Assigned task — Only the lines from the one containing "ATOM 69 C C" to the end of the entries should be written out, each exactly as it stands, both ends included.

::: Record set

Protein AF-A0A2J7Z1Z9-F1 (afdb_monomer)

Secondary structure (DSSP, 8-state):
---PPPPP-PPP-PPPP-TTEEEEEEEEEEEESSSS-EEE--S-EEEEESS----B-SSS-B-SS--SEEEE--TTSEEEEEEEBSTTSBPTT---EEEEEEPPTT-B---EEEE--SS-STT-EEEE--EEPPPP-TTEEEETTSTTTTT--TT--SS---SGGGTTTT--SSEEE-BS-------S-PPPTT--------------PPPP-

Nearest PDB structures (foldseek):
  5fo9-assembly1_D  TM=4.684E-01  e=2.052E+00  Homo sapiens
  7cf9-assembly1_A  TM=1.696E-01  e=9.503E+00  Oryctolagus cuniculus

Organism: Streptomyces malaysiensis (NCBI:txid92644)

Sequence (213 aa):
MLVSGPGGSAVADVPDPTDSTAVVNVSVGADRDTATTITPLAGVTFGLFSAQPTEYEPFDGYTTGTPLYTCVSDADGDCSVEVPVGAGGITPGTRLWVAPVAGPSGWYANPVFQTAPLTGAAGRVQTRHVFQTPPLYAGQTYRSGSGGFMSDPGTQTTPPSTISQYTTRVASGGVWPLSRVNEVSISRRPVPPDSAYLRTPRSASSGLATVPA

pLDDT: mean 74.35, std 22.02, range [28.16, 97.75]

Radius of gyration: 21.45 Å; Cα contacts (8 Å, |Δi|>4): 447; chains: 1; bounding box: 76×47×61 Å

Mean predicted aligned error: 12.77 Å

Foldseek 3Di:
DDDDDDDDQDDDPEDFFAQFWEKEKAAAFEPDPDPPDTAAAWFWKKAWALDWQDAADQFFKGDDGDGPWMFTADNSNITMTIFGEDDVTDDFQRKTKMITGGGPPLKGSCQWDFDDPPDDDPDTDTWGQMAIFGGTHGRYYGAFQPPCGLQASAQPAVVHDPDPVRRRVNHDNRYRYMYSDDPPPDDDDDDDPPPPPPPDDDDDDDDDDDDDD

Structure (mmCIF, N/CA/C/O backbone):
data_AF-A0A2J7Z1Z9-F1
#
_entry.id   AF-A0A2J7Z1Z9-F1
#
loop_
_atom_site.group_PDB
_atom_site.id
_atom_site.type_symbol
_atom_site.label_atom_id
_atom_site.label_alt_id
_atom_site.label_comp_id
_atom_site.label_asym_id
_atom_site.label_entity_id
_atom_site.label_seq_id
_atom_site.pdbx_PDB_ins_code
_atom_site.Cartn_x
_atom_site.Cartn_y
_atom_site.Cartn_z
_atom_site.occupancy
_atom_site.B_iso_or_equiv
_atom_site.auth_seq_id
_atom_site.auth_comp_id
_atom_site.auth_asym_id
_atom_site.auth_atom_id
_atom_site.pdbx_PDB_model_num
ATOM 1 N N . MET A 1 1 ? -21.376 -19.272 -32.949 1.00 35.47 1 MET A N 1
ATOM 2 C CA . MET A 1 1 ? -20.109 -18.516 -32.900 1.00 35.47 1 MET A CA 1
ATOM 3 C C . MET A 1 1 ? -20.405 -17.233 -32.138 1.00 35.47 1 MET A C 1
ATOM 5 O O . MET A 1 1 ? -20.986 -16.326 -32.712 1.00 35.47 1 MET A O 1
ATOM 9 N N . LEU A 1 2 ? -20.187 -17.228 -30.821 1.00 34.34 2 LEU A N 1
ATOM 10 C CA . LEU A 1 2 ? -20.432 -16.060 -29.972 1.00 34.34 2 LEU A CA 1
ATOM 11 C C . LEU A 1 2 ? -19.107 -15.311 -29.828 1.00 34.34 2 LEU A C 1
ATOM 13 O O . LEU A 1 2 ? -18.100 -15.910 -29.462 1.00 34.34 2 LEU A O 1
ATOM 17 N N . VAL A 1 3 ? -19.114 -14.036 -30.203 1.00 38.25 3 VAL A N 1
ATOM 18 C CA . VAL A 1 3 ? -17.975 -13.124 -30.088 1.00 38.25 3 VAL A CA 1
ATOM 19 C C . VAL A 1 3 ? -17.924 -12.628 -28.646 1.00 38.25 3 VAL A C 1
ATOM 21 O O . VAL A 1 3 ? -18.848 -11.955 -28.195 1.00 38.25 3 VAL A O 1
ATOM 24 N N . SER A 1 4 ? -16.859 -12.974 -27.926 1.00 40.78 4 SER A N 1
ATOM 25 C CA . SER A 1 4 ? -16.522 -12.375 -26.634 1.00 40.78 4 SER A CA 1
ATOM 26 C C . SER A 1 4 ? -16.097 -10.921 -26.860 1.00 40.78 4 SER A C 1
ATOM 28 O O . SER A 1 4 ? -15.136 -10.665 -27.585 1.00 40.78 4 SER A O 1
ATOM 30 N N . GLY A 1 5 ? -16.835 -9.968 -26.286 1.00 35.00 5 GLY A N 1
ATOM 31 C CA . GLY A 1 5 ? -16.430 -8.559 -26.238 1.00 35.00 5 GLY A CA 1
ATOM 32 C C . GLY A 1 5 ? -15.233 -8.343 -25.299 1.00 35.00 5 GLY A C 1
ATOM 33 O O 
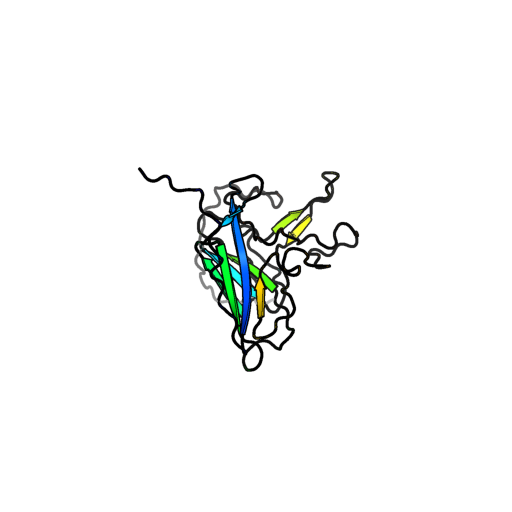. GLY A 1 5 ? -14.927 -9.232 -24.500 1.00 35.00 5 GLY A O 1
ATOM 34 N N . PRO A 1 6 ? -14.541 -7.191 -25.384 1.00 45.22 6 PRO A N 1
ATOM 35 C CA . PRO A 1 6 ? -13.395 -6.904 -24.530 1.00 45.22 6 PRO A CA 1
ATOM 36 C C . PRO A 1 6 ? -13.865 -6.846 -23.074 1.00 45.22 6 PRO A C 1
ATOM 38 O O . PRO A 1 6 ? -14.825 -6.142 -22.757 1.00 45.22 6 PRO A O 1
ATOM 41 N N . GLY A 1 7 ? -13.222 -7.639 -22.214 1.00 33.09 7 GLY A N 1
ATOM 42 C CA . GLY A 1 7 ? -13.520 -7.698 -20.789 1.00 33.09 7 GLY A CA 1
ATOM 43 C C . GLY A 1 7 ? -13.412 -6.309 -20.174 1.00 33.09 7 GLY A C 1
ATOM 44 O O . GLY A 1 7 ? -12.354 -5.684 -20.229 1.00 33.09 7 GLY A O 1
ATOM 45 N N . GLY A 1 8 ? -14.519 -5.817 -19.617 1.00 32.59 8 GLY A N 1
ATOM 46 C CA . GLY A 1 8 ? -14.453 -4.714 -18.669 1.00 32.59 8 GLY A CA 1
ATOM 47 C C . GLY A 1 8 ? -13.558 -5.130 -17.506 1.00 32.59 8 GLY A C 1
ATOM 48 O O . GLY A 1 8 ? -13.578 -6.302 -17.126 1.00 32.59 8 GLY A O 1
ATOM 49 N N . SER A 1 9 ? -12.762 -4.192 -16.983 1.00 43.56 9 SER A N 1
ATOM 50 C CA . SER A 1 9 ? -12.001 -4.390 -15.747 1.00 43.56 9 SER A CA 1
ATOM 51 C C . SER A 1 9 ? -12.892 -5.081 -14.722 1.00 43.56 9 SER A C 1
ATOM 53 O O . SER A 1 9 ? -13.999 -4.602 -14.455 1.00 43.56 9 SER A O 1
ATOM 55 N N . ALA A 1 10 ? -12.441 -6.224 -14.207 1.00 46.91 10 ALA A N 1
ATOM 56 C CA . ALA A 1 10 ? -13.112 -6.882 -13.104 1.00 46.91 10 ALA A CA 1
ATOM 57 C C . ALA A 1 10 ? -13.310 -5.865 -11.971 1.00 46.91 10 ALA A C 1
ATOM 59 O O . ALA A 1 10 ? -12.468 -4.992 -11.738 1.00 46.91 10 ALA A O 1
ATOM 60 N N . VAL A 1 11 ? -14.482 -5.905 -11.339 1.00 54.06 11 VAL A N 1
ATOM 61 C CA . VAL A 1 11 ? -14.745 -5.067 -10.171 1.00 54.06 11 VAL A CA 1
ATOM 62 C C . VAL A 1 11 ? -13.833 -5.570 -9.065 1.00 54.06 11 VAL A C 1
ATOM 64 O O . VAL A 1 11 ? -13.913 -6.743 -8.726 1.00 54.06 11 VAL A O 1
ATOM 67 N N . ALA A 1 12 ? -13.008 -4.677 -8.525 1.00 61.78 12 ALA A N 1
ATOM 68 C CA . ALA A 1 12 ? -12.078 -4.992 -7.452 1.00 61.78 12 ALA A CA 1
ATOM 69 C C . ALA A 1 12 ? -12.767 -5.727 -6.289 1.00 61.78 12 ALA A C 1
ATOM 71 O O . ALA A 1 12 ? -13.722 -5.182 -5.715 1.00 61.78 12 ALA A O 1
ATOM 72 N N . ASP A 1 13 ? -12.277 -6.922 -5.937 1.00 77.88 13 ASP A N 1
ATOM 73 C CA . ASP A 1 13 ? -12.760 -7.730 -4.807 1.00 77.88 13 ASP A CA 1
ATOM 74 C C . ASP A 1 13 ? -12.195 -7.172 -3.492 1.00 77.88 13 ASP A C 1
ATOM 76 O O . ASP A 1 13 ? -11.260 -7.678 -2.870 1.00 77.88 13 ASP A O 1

::::::

Answer to this exercise —
ATOM 69 C C . ALA A 1 12 ? -12.767 -5.727 -6.289 1.00 61.78 12 ALA A C 1
ATOM 71 O O . ALA A 1 12 ? -13.722 -5.182 -5.715 1.00 61.78 12 ALA A O 1
ATOM 72 N N . ASP A 1 13 ? -12.277 -6.922 -5.937 1.00 77.88 13 ASP A N 1
ATOM 73 C CA . ASP A 1 13 ? -12.760 -7.730 -4.807 1.00 77.88 13 ASP A CA 1
ATOM 74 C C . ASP A 1 13 ? -12.195 -7.172 -3.492 1.00 77.88 13 ASP A C 1
ATOM 76 O O . ASP A 1 13 ? -11.260 -7.678 -2.870 1.00 77.88 13 ASP A O 1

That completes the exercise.